How do the lines below between the ones holding "ATOM 122 O O" and "ATOM 138 N N", inclusive, read? Give them again exactly, with no other lines.

#### Information supplied
##############################
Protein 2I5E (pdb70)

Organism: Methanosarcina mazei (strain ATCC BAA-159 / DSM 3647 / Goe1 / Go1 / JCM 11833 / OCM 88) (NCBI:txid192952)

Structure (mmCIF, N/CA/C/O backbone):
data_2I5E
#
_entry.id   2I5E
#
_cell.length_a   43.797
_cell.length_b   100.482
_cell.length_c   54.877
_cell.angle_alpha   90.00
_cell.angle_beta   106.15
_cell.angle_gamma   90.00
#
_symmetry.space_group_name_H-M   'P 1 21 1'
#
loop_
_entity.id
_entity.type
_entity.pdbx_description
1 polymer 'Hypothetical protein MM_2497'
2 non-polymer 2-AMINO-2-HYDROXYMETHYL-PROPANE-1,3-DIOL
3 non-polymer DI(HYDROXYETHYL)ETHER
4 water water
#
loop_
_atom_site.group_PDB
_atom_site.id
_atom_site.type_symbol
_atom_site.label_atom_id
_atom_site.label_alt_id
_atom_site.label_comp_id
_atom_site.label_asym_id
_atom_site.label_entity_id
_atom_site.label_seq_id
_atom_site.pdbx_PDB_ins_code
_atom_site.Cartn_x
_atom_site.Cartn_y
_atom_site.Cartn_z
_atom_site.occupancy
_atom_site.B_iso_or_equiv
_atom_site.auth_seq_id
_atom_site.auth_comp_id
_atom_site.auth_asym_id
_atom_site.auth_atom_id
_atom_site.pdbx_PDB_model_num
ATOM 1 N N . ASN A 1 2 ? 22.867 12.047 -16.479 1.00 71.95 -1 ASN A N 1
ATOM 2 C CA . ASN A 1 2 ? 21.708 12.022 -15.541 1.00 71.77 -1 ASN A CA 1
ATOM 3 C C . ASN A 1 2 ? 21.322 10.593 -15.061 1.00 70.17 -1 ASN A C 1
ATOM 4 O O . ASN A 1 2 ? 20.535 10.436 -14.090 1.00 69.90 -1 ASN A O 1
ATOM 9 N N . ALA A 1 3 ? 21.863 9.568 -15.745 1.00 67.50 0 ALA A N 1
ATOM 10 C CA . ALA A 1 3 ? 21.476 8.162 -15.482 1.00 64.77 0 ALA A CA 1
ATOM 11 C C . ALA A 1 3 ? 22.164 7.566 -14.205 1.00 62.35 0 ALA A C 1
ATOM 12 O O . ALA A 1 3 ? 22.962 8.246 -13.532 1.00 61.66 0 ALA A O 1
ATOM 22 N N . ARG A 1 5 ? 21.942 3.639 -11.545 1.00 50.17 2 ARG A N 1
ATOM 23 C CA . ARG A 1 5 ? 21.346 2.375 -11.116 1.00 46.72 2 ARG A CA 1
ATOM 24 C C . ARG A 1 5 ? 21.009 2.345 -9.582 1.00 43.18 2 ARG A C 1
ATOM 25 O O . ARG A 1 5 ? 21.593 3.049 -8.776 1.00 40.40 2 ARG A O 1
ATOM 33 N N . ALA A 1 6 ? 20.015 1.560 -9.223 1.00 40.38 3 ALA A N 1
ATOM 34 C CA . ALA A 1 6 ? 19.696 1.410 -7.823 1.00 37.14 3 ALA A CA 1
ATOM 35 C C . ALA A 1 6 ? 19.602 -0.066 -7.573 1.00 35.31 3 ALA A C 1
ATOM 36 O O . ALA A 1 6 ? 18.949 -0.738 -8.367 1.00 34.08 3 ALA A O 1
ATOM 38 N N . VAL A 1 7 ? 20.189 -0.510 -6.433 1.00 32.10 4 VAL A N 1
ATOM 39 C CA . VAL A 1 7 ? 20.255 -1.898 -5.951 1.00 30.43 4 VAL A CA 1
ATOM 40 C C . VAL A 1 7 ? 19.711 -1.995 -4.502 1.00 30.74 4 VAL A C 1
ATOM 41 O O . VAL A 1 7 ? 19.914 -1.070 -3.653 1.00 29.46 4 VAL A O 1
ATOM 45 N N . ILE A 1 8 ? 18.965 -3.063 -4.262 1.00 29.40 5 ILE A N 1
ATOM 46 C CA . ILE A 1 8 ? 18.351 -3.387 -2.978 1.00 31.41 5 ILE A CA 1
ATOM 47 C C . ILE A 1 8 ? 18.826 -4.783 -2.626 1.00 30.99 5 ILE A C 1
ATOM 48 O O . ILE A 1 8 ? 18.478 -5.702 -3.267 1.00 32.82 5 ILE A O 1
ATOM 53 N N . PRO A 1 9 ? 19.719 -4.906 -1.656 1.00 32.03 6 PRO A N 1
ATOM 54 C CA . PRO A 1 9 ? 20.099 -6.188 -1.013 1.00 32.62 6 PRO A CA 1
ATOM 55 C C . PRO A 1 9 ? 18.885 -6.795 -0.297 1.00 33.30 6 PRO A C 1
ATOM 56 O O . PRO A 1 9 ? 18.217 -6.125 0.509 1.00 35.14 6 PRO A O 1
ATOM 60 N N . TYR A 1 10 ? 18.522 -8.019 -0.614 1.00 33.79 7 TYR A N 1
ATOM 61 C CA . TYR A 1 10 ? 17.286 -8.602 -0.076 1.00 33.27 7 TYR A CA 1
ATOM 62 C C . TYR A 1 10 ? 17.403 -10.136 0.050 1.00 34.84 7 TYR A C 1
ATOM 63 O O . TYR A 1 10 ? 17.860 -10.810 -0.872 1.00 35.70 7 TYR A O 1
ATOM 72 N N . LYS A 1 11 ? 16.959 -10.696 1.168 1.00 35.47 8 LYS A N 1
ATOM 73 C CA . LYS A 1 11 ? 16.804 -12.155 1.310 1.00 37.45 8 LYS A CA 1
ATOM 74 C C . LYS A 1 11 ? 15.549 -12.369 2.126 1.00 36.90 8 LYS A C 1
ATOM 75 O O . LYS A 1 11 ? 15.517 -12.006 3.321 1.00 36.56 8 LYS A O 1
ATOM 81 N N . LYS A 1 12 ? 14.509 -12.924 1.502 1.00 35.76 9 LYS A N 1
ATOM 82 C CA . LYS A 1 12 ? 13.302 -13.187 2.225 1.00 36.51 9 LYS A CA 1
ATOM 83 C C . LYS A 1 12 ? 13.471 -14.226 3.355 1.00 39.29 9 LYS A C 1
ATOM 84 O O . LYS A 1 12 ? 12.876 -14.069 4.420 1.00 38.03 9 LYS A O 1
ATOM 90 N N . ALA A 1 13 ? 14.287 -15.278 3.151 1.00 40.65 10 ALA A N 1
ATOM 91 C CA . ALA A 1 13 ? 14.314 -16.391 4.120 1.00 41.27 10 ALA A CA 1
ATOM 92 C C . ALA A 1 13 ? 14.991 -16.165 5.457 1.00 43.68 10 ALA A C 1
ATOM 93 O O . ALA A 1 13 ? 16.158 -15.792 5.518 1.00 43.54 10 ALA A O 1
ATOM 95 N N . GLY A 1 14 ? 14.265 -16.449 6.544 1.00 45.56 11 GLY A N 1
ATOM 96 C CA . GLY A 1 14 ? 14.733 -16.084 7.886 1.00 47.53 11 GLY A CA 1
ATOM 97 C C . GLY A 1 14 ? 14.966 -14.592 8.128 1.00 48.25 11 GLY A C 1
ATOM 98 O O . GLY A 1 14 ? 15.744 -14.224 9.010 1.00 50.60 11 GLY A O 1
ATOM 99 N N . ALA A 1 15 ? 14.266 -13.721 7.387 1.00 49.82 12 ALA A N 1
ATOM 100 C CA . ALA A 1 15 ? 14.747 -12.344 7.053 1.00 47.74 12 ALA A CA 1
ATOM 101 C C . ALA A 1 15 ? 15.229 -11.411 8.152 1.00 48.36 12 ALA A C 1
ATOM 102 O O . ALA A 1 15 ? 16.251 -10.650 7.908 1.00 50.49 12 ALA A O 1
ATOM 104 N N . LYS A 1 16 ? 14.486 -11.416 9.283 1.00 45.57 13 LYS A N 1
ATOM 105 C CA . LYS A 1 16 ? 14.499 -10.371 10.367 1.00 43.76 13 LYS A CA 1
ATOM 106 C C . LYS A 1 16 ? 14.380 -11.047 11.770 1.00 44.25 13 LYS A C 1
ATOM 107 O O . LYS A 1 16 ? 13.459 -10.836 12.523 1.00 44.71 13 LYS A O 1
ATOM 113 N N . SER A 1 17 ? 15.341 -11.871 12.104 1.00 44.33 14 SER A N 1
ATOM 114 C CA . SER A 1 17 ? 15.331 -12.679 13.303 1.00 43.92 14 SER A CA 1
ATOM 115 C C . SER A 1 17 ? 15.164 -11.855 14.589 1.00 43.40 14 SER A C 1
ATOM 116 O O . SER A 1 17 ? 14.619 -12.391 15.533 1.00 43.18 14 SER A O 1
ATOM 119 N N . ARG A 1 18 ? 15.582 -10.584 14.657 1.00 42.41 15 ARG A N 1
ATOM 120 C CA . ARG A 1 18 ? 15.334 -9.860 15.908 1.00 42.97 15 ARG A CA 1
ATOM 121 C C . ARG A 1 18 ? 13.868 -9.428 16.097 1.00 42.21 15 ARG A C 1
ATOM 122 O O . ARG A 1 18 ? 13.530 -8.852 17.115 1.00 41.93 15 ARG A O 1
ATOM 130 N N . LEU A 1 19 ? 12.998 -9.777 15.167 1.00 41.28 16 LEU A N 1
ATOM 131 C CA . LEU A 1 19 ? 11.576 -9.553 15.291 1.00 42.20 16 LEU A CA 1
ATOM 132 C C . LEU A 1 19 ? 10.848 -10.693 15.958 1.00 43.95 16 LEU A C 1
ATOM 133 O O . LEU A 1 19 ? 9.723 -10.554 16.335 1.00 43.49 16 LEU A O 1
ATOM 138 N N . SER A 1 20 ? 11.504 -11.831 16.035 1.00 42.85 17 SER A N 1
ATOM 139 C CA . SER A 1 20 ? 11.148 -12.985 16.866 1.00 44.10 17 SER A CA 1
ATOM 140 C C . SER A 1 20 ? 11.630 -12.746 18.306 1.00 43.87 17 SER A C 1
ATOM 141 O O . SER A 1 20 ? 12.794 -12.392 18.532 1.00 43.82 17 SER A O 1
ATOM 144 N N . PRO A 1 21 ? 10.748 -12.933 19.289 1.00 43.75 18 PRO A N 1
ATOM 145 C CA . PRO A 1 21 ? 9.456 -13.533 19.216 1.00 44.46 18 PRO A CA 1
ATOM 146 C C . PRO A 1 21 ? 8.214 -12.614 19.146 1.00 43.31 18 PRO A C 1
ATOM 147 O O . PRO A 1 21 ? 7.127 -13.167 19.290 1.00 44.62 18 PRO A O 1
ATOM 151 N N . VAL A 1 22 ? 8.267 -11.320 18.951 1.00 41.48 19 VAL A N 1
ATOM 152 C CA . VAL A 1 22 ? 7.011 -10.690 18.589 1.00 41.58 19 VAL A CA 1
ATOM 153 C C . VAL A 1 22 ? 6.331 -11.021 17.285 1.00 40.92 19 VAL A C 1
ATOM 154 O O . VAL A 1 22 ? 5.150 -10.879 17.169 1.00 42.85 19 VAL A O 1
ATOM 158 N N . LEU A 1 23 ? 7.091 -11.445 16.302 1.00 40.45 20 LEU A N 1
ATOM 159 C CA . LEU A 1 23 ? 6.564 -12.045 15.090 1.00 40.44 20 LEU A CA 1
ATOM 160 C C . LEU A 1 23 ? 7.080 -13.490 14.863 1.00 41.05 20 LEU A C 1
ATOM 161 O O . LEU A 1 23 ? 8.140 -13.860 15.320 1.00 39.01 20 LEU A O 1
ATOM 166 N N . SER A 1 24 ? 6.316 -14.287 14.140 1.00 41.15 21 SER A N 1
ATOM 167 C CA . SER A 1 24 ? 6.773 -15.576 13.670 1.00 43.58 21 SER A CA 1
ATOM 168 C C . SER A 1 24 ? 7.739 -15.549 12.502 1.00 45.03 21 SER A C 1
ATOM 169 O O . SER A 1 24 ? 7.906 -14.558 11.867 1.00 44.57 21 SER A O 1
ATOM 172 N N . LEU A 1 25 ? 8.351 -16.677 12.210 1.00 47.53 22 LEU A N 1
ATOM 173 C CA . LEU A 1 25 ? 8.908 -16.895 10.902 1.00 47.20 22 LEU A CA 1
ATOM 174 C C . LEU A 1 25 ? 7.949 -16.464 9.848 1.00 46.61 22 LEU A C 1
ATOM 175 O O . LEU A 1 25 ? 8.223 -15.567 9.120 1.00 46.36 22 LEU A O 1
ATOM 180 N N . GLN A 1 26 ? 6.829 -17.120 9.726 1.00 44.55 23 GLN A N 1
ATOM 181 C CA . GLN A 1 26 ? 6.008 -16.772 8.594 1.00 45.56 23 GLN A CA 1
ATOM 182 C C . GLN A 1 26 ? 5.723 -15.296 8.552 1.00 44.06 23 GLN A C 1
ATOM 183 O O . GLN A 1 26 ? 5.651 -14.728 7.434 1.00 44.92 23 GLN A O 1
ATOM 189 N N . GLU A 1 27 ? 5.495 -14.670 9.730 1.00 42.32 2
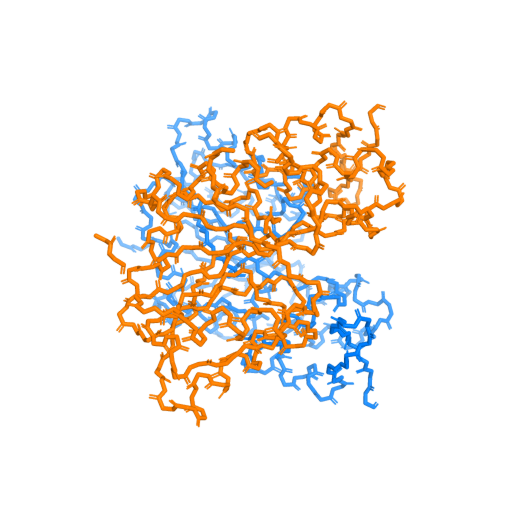4 GLU A N 1
ATOM 190 C CA . GLU A 1 27 ? 5.120 -13.223 9.733 1.00 41.54 24 GLU A CA 1
ATOM 191 C C . GLU A 1 27 ? 6.270 -12.345 9.238 1.00 38.89 24 GLU A C 1
ATOM 192 O O . GLU A 1 27 ? 6.068 -11.480 8.412 1.00 37.43 24 GLU A O 1
ATOM 198 N N . ARG A 1 28 ? 7.468 -12.611 9.777 1.00 37.53 25 ARG A N 1
ATOM 199 C CA . ARG A 1 28 ? 8.675 -11.972 9.339 1.00 36.93 25 ARG A CA 1
ATOM 200 C C . ARG A 1 28 ? 8.821 -11.979 7.839 1.00 37.06 25 ARG A C 1
ATOM 201 O O . ARG A 1 28 ? 9.069 -10.973 7.252 1.00 38.80 25 ARG A O 1
ATOM 209 N N . GLU A 1 29 ? 8.670 -13.134 7.192 1.00 38.31 26 GLU A N 1
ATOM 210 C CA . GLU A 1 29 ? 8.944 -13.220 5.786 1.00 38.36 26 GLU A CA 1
##############################
#### Worked solution
ATOM 122 O O . ARG A 1 18 ? 13.530 -8.852 17.115 1.00 41.93 15 ARG A O 1
ATOM 130 N N . LEU A 1 19 ? 12.998 -9.777 15.167 1.00 41.28 16 LEU A N 1
ATOM 131 C CA . LEU A 1 19 ? 11.576 -9.553 15.291 1.00 42.20 16 LEU A CA 1
ATOM 132 C C . LEU A 1 19 ? 10.848 -10.693 15.958 1.00 43.95 16 LEU A C 1
ATOM 133 O O . LEU A 1 19 ? 9.723 -10.554 16.335 1.00 43.49 16 LEU A O 1
ATOM 138 N N . SER A 1 20 ? 11.504 -11.831 16.035 1.00 42.85 17 SER A N 1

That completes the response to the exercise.